A shepherd boy saw a statue of Mary holding the child Jesus on her lap "lightly as if giving him to the world" rise undamaged from a bonfire, Sister Mills said. He rescued the statue and hid it high in the mountains in the hollow of a tree. As Sister Mills told the story, the shepherd boy would pray the rosary before that statue inside the hollow of a tree as he tended his sheep.

Soon the townspeople learned of the boy's devotion and came to retrieve the statue and save it. But it wouldn't budge. Even the strongest men could not move it. So the people decided to build a shrine around it on that very spot.

People came from miles to walk up the mountain and to pray before the statue. The Benedictine monks from nearby Engelberg would care for the pilgrims, and soon an order of Benedictine sisters was established to care for both the site and the pilgrims who came to pray.
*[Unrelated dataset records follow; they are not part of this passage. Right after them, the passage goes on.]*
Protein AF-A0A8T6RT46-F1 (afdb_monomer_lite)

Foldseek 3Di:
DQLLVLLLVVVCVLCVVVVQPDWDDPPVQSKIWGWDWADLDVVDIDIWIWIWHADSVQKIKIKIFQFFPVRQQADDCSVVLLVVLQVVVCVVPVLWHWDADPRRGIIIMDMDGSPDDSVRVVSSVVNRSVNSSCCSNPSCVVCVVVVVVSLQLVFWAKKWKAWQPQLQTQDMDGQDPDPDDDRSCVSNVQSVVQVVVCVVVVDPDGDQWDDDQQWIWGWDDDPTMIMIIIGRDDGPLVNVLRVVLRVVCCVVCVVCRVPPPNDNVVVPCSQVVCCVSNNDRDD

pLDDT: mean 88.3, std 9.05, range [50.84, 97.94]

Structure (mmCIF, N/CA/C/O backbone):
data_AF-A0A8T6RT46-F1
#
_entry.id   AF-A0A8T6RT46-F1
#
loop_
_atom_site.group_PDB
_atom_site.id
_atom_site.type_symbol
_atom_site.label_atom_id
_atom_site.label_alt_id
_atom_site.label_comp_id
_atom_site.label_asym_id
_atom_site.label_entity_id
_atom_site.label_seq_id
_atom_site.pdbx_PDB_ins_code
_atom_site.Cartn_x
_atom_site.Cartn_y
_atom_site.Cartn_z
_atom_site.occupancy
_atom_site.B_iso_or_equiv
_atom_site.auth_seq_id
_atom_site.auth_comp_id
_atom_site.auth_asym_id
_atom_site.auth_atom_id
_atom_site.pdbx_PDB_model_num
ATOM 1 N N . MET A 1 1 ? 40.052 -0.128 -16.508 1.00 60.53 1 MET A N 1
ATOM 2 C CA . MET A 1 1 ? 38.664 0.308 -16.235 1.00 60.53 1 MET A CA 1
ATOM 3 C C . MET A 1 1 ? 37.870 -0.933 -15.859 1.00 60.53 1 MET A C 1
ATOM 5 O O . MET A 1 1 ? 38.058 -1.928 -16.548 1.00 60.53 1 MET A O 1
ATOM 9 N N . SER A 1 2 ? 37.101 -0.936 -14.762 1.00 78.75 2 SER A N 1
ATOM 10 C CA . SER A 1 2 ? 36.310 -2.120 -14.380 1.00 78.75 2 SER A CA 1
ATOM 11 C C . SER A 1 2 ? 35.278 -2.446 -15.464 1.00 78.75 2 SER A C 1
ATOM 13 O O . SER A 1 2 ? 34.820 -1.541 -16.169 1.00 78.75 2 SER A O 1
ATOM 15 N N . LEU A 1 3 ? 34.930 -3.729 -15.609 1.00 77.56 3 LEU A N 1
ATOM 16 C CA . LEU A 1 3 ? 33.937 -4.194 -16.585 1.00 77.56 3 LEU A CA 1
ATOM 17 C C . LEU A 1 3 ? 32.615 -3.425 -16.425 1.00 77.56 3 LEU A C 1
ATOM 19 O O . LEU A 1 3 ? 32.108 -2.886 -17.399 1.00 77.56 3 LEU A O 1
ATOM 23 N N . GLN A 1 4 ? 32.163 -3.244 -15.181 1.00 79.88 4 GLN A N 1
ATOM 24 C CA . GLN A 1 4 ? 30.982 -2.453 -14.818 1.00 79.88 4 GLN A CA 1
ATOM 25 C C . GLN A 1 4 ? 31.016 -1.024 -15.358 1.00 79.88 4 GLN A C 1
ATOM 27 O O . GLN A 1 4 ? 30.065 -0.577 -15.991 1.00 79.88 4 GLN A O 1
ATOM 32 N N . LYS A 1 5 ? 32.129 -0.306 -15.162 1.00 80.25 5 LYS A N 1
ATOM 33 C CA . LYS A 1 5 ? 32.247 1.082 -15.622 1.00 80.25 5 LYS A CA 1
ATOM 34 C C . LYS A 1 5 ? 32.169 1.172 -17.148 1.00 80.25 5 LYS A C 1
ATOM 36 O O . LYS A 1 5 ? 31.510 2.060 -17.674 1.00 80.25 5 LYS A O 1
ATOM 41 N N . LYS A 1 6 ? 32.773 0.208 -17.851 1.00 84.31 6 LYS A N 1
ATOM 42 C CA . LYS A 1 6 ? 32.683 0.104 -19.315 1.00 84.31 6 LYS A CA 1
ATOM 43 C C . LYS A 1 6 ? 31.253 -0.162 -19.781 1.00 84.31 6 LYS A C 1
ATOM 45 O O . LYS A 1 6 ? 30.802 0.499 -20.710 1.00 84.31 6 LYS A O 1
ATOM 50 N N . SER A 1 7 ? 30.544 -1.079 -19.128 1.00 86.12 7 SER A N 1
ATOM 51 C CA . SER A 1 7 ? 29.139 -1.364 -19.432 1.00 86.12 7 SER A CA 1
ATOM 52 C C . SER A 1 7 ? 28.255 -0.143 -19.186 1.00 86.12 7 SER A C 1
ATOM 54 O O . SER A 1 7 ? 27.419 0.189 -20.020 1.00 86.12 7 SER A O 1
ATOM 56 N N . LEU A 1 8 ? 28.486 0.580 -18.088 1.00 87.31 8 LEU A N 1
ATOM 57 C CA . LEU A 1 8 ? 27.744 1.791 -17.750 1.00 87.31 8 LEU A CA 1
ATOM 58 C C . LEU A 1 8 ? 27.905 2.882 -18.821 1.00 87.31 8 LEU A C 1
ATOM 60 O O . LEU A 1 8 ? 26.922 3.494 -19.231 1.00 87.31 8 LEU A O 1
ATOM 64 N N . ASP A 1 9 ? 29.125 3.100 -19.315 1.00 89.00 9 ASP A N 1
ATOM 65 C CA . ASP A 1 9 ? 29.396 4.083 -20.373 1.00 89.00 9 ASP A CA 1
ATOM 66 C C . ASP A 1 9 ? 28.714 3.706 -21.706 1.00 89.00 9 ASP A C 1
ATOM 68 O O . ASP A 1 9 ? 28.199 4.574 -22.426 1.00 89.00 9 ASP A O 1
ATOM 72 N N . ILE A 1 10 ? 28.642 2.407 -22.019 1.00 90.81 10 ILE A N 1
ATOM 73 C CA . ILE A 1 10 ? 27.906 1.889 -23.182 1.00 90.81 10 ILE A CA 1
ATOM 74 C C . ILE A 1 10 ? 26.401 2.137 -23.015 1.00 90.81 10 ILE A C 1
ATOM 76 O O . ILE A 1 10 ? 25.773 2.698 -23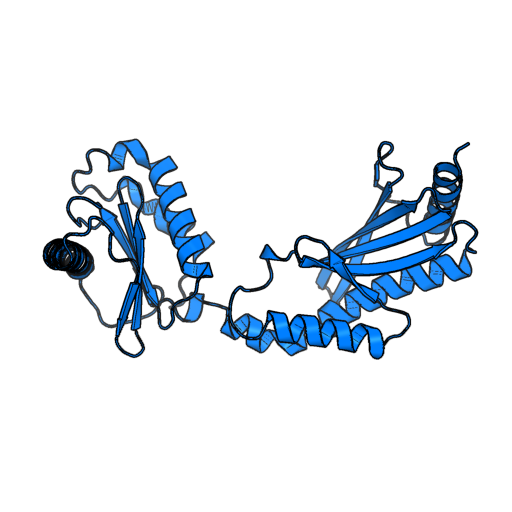.912 1.00 90.81 10 ILE A O 1
ATOM 80 N N . ILE A 1 11 ? 25.835 1.815 -21.849 1.00 92.44 11 ILE A N 1
ATOM 81 C CA . ILE A 1 11 ? 24.415 2.041 -21.538 1.00 92.44 11 ILE A CA 1
ATOM 82 C C . ILE A 1 11 ? 24.056 3.521 -21.675 1.00 92.44 11 ILE A C 1
ATOM 84 O O . ILE A 1 11 ? 23.057 3.847 -22.308 1.00 92.44 11 ILE A O 1
ATOM 88 N N . LYS A 1 12 ? 24.880 4.439 -21.154 1.00 92.56 12 LYS A N 1
ATOM 89 C CA . LYS A 1 12 ? 24.660 5.889 -21.320 1.00 92.56 12 LYS A CA 1
ATOM 90 C C . LYS A 1 12 ? 24.603 6.288 -22.792 1.00 92.56 12 LYS A C 1
ATOM 92 O O . LYS A 1 12 ? 23.763 7.094 -23.191 1.00 92.56 12 LYS A O 1
ATOM 97 N N . THR A 1 13 ? 25.473 5.701 -23.611 1.00 94.19 13 THR A N 1
ATOM 98 C CA . THR A 1 13 ? 25.472 5.918 -25.063 1.00 94.19 13 THR A CA 1
ATOM 99 C C . THR A 1 13 ? 24.176 5.405 -25.696 1.00 94.19 13 THR A C 1
ATOM 101 O O . THR A 1 13 ? 23.605 6.078 -26.555 1.00 94.19 13 THR A O 1
ATOM 104 N N . TYR A 1 14 ? 23.677 4.250 -25.256 1.00 95.94 14 TYR A N 1
ATOM 105 C CA . TYR A 1 14 ? 22.424 3.673 -25.742 1.00 95.94 14 TYR A CA 1
ATOM 106 C C . TYR A 1 14 ? 21.203 4.490 -25.311 1.00 95.94 14 TYR A C 1
ATOM 108 O O . TYR A 1 14 ? 20.389 4.840 -26.161 1.00 95.94 14 TYR A O 1
ATOM 116 N N . LEU A 1 15 ? 21.118 4.900 -24.044 1.00 94.00 15 LEU A N 1
ATOM 117 C CA . LEU A 1 15 ? 20.067 5.792 -23.541 1.00 94.00 15 LEU A CA 1
ATOM 118 C C . LEU A 1 15 ? 20.024 7.105 -24.334 1.00 94.00 15 LEU A C 1
ATOM 120 O O . LEU A 1 15 ? 18.964 7.509 -24.808 1.00 94.00 15 LEU A O 1
ATOM 124 N N . LYS A 1 16 ? 21.187 7.712 -24.600 1.00 94.56 16 LYS A N 1
ATOM 125 C CA . LYS A 1 16 ? 21.275 8.917 -25.432 1.00 94.56 16 LYS A CA 1
ATOM 126 C C . LYS A 1 16 ? 20.773 8.681 -26.859 1.00 94.56 16 LYS A C 1
ATOM 128 O O . LYS A 1 16 ? 20.089 9.541 -27.409 1.00 94.56 16 LYS A O 1
ATOM 133 N N . ARG A 1 17 ? 21.075 7.524 -27.464 1.00 96.19 17 ARG A N 1
ATOM 134 C CA . ARG A 1 17 ? 20.541 7.136 -28.787 1.00 96.19 17 ARG A CA 1
ATOM 135 C C . ARG A 1 17 ? 19.023 6.936 -28.776 1.00 96.19 17 ARG A C 1
ATOM 137 O O . ARG A 1 17 ? 18.395 7.193 -29.795 1.00 96.19 17 ARG A O 1
ATOM 144 N N . LEU A 1 18 ? 18.440 6.534 -27.646 1.00 93.06 18 LEU A N 1
ATOM 145 C CA . LEU A 1 18 ? 16.987 6.474 -27.443 1.00 93.06 18 LEU A CA 1
ATOM 146 C C . LEU A 1 18 ? 16.351 7.855 -27.191 1.00 93.06 18 LEU A C 1
ATOM 148 O O . LEU A 1 18 ? 15.142 7.941 -27.002 1.00 93.06 18 LEU A O 1
ATOM 152 N N . GLY A 1 19 ? 17.142 8.935 -27.182 1.00 92.94 19 GLY A N 1
ATOM 153 C CA . GLY A 1 19 ? 16.672 10.287 -26.871 1.00 92.94 19 GLY A CA 1
ATOM 154 C C . GLY A 1 19 ? 16.496 10.553 -25.373 1.00 92.94 19 GLY A C 1
ATOM 155 O O . GLY A 1 19 ? 15.961 11.592 -24.997 1.00 92.94 19 GLY A O 1
ATOM 156 N N . ILE A 1 20 ? 16.958 9.643 -24.513 1.00 90.75 20 ILE A N 1
ATOM 157 C CA . ILE A 1 20 ? 16.900 9.785 -23.060 1.00 90.75 20 ILE A CA 1
ATOM 158 C C . ILE A 1 20 ? 18.131 10.572 -22.614 1.00 90.75 20 ILE A C 1
ATOM 160 O O . ILE A 1 20 ? 19.262 10.086 -22.679 1.00 90.75 20 ILE A O 1
ATOM 164 N N . VAL A 1 21 ? 17.900 11.813 -22.194 1.00 83.50 21 VAL A N 1
ATOM 165 C CA . VAL A 1 21 ? 18.958 12.749 -21.780 1.00 83.50 21 VAL A CA 1
ATOM 166 C C . VAL A 1 21 ? 19.017 12.948 -20.270 1.00 83.50 21 VAL A C 1
ATOM 168 O O . VAL A 1 21 ? 20.080 13.258 -19.737 1.00 83.50 21 VAL A O 1
ATOM 171 N N . GLU A 1 22 ? 17.899 12.740 -19.578 1.00 87.31 22 GLU A N 1
ATOM 172 C CA . GLU A 1 22 ? 17.821 12.829 -18.125 1.00 87.31 22 GLU A CA 1
ATOM 173 C C . GLU A 1 22 ? 18.204 11.483 -17.514 1.00 87.31 22 GLU A C 1
ATOM 175 O O . GLU A 1 22 ? 17.472 10.500 -17.614 1.00 87.31 22 GLU A O 1
ATOM 180 N N . ILE A 1 23 ? 19.383 11.439 -16.897 1.00 90.31 23 ILE A N 1
ATOM 181 C CA . ILE A 1 23 ? 19.873 10.285 -16.147 1.00 90.31 23 ILE A CA 1
ATOM 182 C C . ILE A 1 23 ? 20.418 10.761 -14.802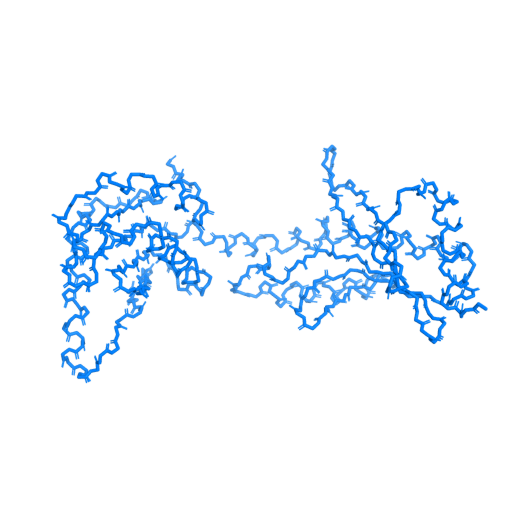 1.00 90.31 23 ILE A C 1
ATOM 184 O O . ILE A 1 23 ? 21.065 11.805 -14.718 1.00 90.31 23 ILE A O 1
ATOM 188 N N . ILE A 1 24 ? 20.167 9.992 -13.746 1.00 89.38 24 ILE A N 1
ATOM 189 C CA . ILE A 1 24 ? 20.675 10.264 -12.401 1.00 89.38 24 ILE A CA 1
ATOM 190 C C . ILE A 1 24 ? 21.705 9.188 -12.076 1.00 89.38 24 ILE A C 1
ATOM 192 O O . ILE A 1 24 ? 21.365 8.038 -11.790 1.00 89.38 24 ILE A O 1
ATOM 196 N N . GLU A 1 25 ? 22.981 9.555 -12.142 1.00 86.94 25 GLU A N 1
ATOM 197 C CA . GLU A 1 25 ? 24.072 8.641 -11.814 1.00 86.94 25 GLU A CA 1
ATOM 198 C C . GLU A 1 25 ? 24.228 8.496 -10.302 1.00 86.94 25 GLU A C 1
ATOM 200 O O . GLU A 1 25 ? 24.337 9.485 -9.576 1.00 86.94 25 GLU A O 1
ATOM 205 N N . LYS A 1 26 ? 24.311 7.252 -9.828 1.00 83.69 26 LYS A N 1
ATOM 206 C CA . LYS A 1 26 ? 24.738 6.940 -8.461 1.00 83.69 26 LYS A CA 1
ATOM 207 C C . LYS A 1 26 ? 26.105 6.280 -8.540 1.00 83.69 26 LYS A C 1
ATOM 209 O O . LYS A 1 26 ? 26.220 5.054 -8.589 1.00 83.69 26 LYS A O 1
ATOM 214 N N . SER A 1 27 ? 27.130 7.131 -8.613 1.00 64.69 27 SER A N 1
ATOM 215 C CA . SER A 1 27 ? 28.540 6.774 -8.833 1.00 64.69 27 SER A CA 1
ATOM 216 C C . SER A 1 27 ? 29.047 5.679 -7.903 1.00 64.69 27 SER A C 1
ATOM 218 O O . SER A 1 27 ? 29.847 4.845 -8.317 1.00 64.69 27 SER A O 1
ATOM 220 N N . ASP A 1 28 ? 28.540 5.650 -6.675 1.00 72.25 28 ASP A N 1
ATOM 221 C CA . ASP A 1 28 ? 29.021 4.753 -5.625 1.00 72.25 28 ASP A CA 1
ATOM 222 C C . ASP A 1 28 ? 28.457 3.328 -5.767 1.00 72.25 28 ASP A C 1
ATOM 224 O O . ASP A 1 28 ? 28.927 2.403 -5.110 1.00 72.25 28 ASP A O 1
ATOM 228 N N . LEU A 1 29 ? 27.458 3.136 -6.641 1.00 71.12 29 LEU A N 1
ATOM 229 C CA . LEU A 1 29 ? 26.685 1.897 -6.770 1.00 71.12 29 LEU A CA 1
ATOM 230 C C . LEU A 1 29 ? 26.706 1.290 -8.184 1.00 71.12 29 LEU A C 1
ATOM 232 O O . LEU A 1 29 ? 25.996 0.320 -8.428 1.00 71.12 29 LEU A O 1
ATOM 236 N N . ASN A 1 30 ? 27.490 1.841 -9.123 1.00 82.88 30 ASN A N 1
ATOM 237 C CA . ASN A 1 30 ? 27.480 1.437 -10.544 1.00 82.88 30 ASN A CA 1
ATOM 238 C C . ASN A 1 30 ? 26.058 1.360 -11.127 1.00 82.88 30 ASN A C 1
ATOM 240 O O . ASN A 1 30 ? 25.689 0.404 -11.820 1.00 82.88 30 ASN A O 1
ATOM 244 N N . MET A 1 31 ? 25.262 2.378 -10.802 1.00 88.31 31 MET A N 1
ATOM 245 C CA . MET A 1 31 ? 23.827 2.398 -11.026 1.00 88.31 31 MET A CA 1
ATOM 246 C C . MET A 1 31 ? 23.386 3.720 -11.647 1.00 88.31 31 MET A C 1
ATOM 248 O O . MET A 1 31 ? 23.918 4.786 -11.321 1.00 88.31 31 MET A O 1
ATOM 252 N N . ILE A 1 32 ? 22.387 3.645 -12.522 1.00 92.25 32 ILE A N 1
ATOM 253 C CA . ILE A 1 32 ? 21.725 4.802 -13.123 1.00 92.25 32 ILE A CA 1
ATOM 254 C C . ILE A 1 32 ? 20.228 4.683 -12.859 1.00 92.25 32 ILE A C 1
ATOM 256 O O . ILE A 1 32 ? 19.627 3.657 -13.164 1.00 92.25 32 ILE A O 1
ATOM 260 N N . ASP A 1 33 ? 19.631 5.746 -12.333 1.00 92.19 33 ASP A N 1
ATOM 261 C CA . ASP A 1 33 ? 18.181 5.908 -12.320 1.00 92.19 33 ASP A CA 1
ATOM 262 C C . ASP A 1 33 ? 17.777 6.728 -13.564 1.00 92.19 33 ASP A C 1
ATOM 264 O O . ASP A 1 33 ? 18.353 7.780 -13.855 1.00 92.19 33 ASP A O 1
ATOM 268 N N . VAL A 1 34 ? 16.806 6.223 -14.320 1.00 92.88 34 VAL A N 1
ATOM 269 C CA . VAL A 1 34 ? 16.293 6.812 -15.561 1.00 92.88 34 VAL A CA 1
ATOM 270 C C . VAL A 1 34 ? 14.794 7.068 -15.395 1.00 92.88 34 VAL A C 1
ATOM 272 O O . VAL A 1 34 ? 14.043 6.102 -15.230 1.00 92.88 34 VAL A O 1
ATOM 275 N N . PRO A 1 35 ? 14.330 8.328 -15.442 1.00 90.12 35 PRO A N 1
ATOM 276 C CA . PRO A 1 35 ? 12.907 8.633 -15.402 1.00 90.12 35 PRO A CA 1
ATOM 277 C C . PRO A 1 35 ? 12.164 7.973 -16.568 1.00 90.12 35 PRO A C 1
ATOM 279 O O . PRO A 1 35 ? 12.591 8.041 -17.722 1.00 90.12 35 PRO A O 1
ATOM 282 N N . LEU A 1 36 ? 11.032 7.347 -16.269 1.00 88.69 36 LEU A N 1
ATOM 283 C CA . LEU A 1 36 ? 10.146 6.722 -17.239 1.00 88.69 36 LEU A CA 1
ATOM 284 C C . LEU A 1 36 ? 8.756 7.339 -17.107 1.00 88.69 36 LEU A C 1
ATOM 286 O O . LEU A 1 36 ? 8.062 7.132 -16.118 1.00 88.69 36 LEU A O 1
ATOM 290 N N . LYS A 1 37 ? 8.321 8.050 -18.146 1.00 88.62 37 LYS A N 1
ATOM 291 C CA . LYS A 1 37 ? 6.955 8.565 -18.240 1.00 88.62 37 LYS A CA 1
ATOM 292 C C . LYS A 1 37 ? 6.119 7.656 -19.133 1.00 88.62 37 LYS A C 1
ATOM 294 O O . LYS A 1 37 ? 6.439 7.475 -20.311 1.00 88.62 37 LYS A O 1
ATOM 299 N N . ILE A 1 38 ? 5.046 7.094 -18.585 1.00 88.06 38 ILE A N 1
ATOM 300 C CA . ILE A 1 38 ? 4.094 6.263 -19.330 1.00 88.06 38 ILE A CA 1
ATOM 301 C C . ILE A 1 38 ? 2.716 6.915 -19.349 1.00 88.06 38 ILE A C 1
ATOM 303 O O . ILE A 1 38 ? 2.261 7.450 -18.344 1.00 88.06 38 ILE A O 1
ATOM 307 N N . GLU A 1 39 ? 2.055 6.886 -20.502 1.00 86.38 39 GLU A N 1
ATOM 308 C CA . GLU A 1 39 ? 0.661 7.305 -20.633 1.00 86.38 39 GLU A CA 1
ATOM 309 C C . GLU A 1 39 ? -0.233 6.088 -20.394 1.00 86.38 39 GLU A C 1
ATOM 311 O O . GLU A 1 39 ? -0.175 5.113 -21.144 1.00 86.38 39 GLU A O 1
ATOM 316 N N . ILE A 1 40 ? -1.015 6.124 -19.317 1.00 84.94 40 ILE A N 1
ATOM 317 C CA . ILE A 1 40 ? -1.896 5.015 -18.917 1.00 84.94 40 ILE A CA 1
ATOM 318 C C . ILE A 1 40 ? -3.324 5.206 -19.443 1.00 84.94 40 ILE A C 1
ATOM 320 O O . ILE A 1 40 ? -4.033 4.240 -19.703 1.00 84.94 40 ILE A O 1
ATOM 324 N N . SER A 1 41 ? -3.737 6.454 -19.661 1.00 79.69 41 SER A N 1
ATOM 325 C CA . SER A 1 41 ? -4.989 6.821 -20.323 1.00 79.69 41 SER A CA 1
ATOM 326 C C . SER A 1 41 ? -4.826 8.199 -20.984 1.00 79.69 41 SER A C 1
ATOM 328 O O . SER A 1 41 ? -3.844 8.882 -20.681 1.00 79.69 41 SER A O 1
ATOM 330 N N . PRO A 1 42 ? -5.730 8.628 -21.887 1.00 84.31 42 PRO A N 1
ATOM 331 C CA . PRO A 1 42 ? -5.595 9.912 -22.572 1.00 84.31 42 PRO A CA 1
ATOM 332 C C . PRO A 1 42 ? -5.392 11.070 -21.586 1.00 84.31 42 PRO A C 1
ATOM 334 O O . PRO A 1 42 ? -6.278 11.375 -20.787 1.00 84.31 42 PRO A O 1
ATOM 337 N N . ASN A 1 43 ? -4.237 11.736 -21.672 1.00 82.12 43 ASN A N 1
ATOM 338 C CA . ASN A 1 43 ? -3.806 12.825 -20.778 1.00 82.12 43 ASN A CA 1
ATOM 339 C C . ASN A 1 43 ? -3.498 12.424 -19.319 1.00 82.12 43 ASN A C 1
ATOM 341 O O . ASN A 1 43 ? -3.313 13.306 -18.477 1.00 82.12 43 ASN A O 1
ATOM 345 N N . GLN A 1 44 ? -3.406 11.133 -19.001 1.00 79.69 44 GLN A N 1
ATOM 346 C CA . GLN A 1 44 ? -2.998 10.643 -17.687 1.00 79.69 44 GLN A CA 1
ATOM 347 C C . GLN A 1 44 ? -1.643 9.950 -17.786 1.00 79.69 44 GLN A C 1
ATOM 349 O O . GLN A 1 44 ? -1.489 8.914 -18.437 1.00 79.69 44 GLN A O 1
ATOM 354 N N . PHE A 1 45 ? -0.662 10.516 -17.089 1.00 82.88 45 PHE A N 1
ATOM 355 C CA . PHE A 1 45 ? 0.705 10.020 -17.089 1.00 82.88 45 PHE A CA 1
ATOM 356 C C . PHE A 1 45 ? 1.090 9.492 -15.715 1.00 82.88 45 PHE A C 1
ATOM 358 O O . PHE A 1 45 ? 0.737 10.084 -14.696 1.00 82.88 45 PHE A O 1
ATOM 365 N N . LEU A 1 46 ? 1.850 8.404 -15.708 1.00 83.88 46 LEU A N 1
ATOM 366 C CA . LEU A 1 46 ? 2.539 7.894 -14.536 1.00 83.88 46 LEU A CA 1
ATOM 367 C C . LEU A 1 46 ? 4.040 8.123 -14.710 1.00 83.88 46 LEU A C 1
ATOM 369 O O . LEU A 1 46 ? 4.600 7.864 -15.779 1.00 83.88 46 LEU A O 1
ATOM 373 N N . GLU A 1 47 ? 4.670 8.620 -13.653 1.00 88.06 47 GLU A N 1
ATOM 374 C CA . GLU A 1 47 ? 6.113 8.812 -13.580 1.00 88.06 47 GLU A CA 1
ATOM 375 C C . GLU A 1 47 ? 6.708 7.689 -12.735 1.00 88.06 47 GLU A C 1
ATOM 377 O O . GLU A 1 47 ? 6.403 7.542 -11.553 1.00 88.06 47 GLU A O 1
ATOM 382 N N . LEU A 1 48 ? 7.524 6.869 -13.382 1.00 90.25 48 LEU A N 1
ATOM 383 C CA . LEU A 1 48 ? 8.244 5.747 -12.806 1.00 90.25 48 LEU A CA 1
ATOM 384 C C . LEU A 1 48 ? 9.748 5.991 -12.939 1.00 90.25 48 LEU A C 1
ATOM 386 O O . LEU A 1 48 ? 10.192 6.898 -13.645 1.00 90.25 48 LEU A O 1
ATOM 390 N N . THR A 1 49 ? 10.539 5.131 -12.308 1.00 90.25 49 THR A N 1
ATOM 391 C CA . THR A 1 49 ? 11.997 5.162 -12.426 1.00 90.25 49 THR A CA 1
ATOM 392 C C . THR A 1 49 ? 12.504 3.787 -12.821 1.00 90.25 49 THR A C 1
ATOM 394 O O . THR A 1 49 ? 12.306 2.811 -12.097 1.00 90.25 49 THR A O 1
ATOM 397 N N . ASN A 1 50 ? 13.198 3.728 -13.954 1.00 89.44 50 ASN A N 1
ATOM 398 C CA . ASN A 1 50 ? 13.976 2.570 -14.364 1.00 89.44 50 ASN A CA 1
ATOM 399 C C . ASN A 1 50 ? 15.345 2.638 -13.694 1.00 89.44 50 ASN A C 1
ATOM 401 O O . ASN A 1 50 ? 16.114 3.570 -13.918 1.00 89.44 50 ASN A O 1
ATOM 405 N N . ARG A 1 51 ? 15.663 1.637 -12.889 1.00 92.06 51 ARG A N 1
ATOM 406 C CA . ARG A 1 51 ? 16.959 1.469 -12.249 1.00 92.06 51 ARG A CA 1
ATOM 407 C C . ARG A 1 51 ? 17.797 0.490 -13.050 1.00 92.06 51 ARG A C 1
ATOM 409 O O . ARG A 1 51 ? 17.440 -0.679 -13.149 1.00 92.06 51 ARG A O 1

Three centuries later, monks from Engelberg came to Missouri to establish Conception Abbey. With political upheaval tearing through Europe, they sent for the sisters at Rickenbach.

In his homily, Bishop Boland said Abbot Conrad summoned the sisters to Missouri for two reasons - to teach German immigrant children in the area, and to provide the sisters a potential refuge from the political upheavals of 19th century Europe.

"Well, the German immigrant children are gone now, and the need for a place of refuge, gratefully, never materialized," the bishop said.

But the sisters adapted as their mandate changed. They began sewing fine vestments, many of them on display at their monastery, and baking altar breads.

"This special event," the bishop said of the April 20 dedication, "recalls the history of this community and its pastoral responses to a society where the only constant seems to be turmoil and change."

He noted how the sisters from Clyde established new convents in Arizona, Oklahoma, and Wyoming. They also established convents in Kansas City and St. Louis, which are now closed, but they remain a vibrant, prayer-filled community focused on the Eucharist.

"All these factors are a vivid illustration of how God plays a vital role in the shaping of human history," Bishop Boland said. "His graces abound and we can only do our best to be faithfully responsive to the challenges he presents us."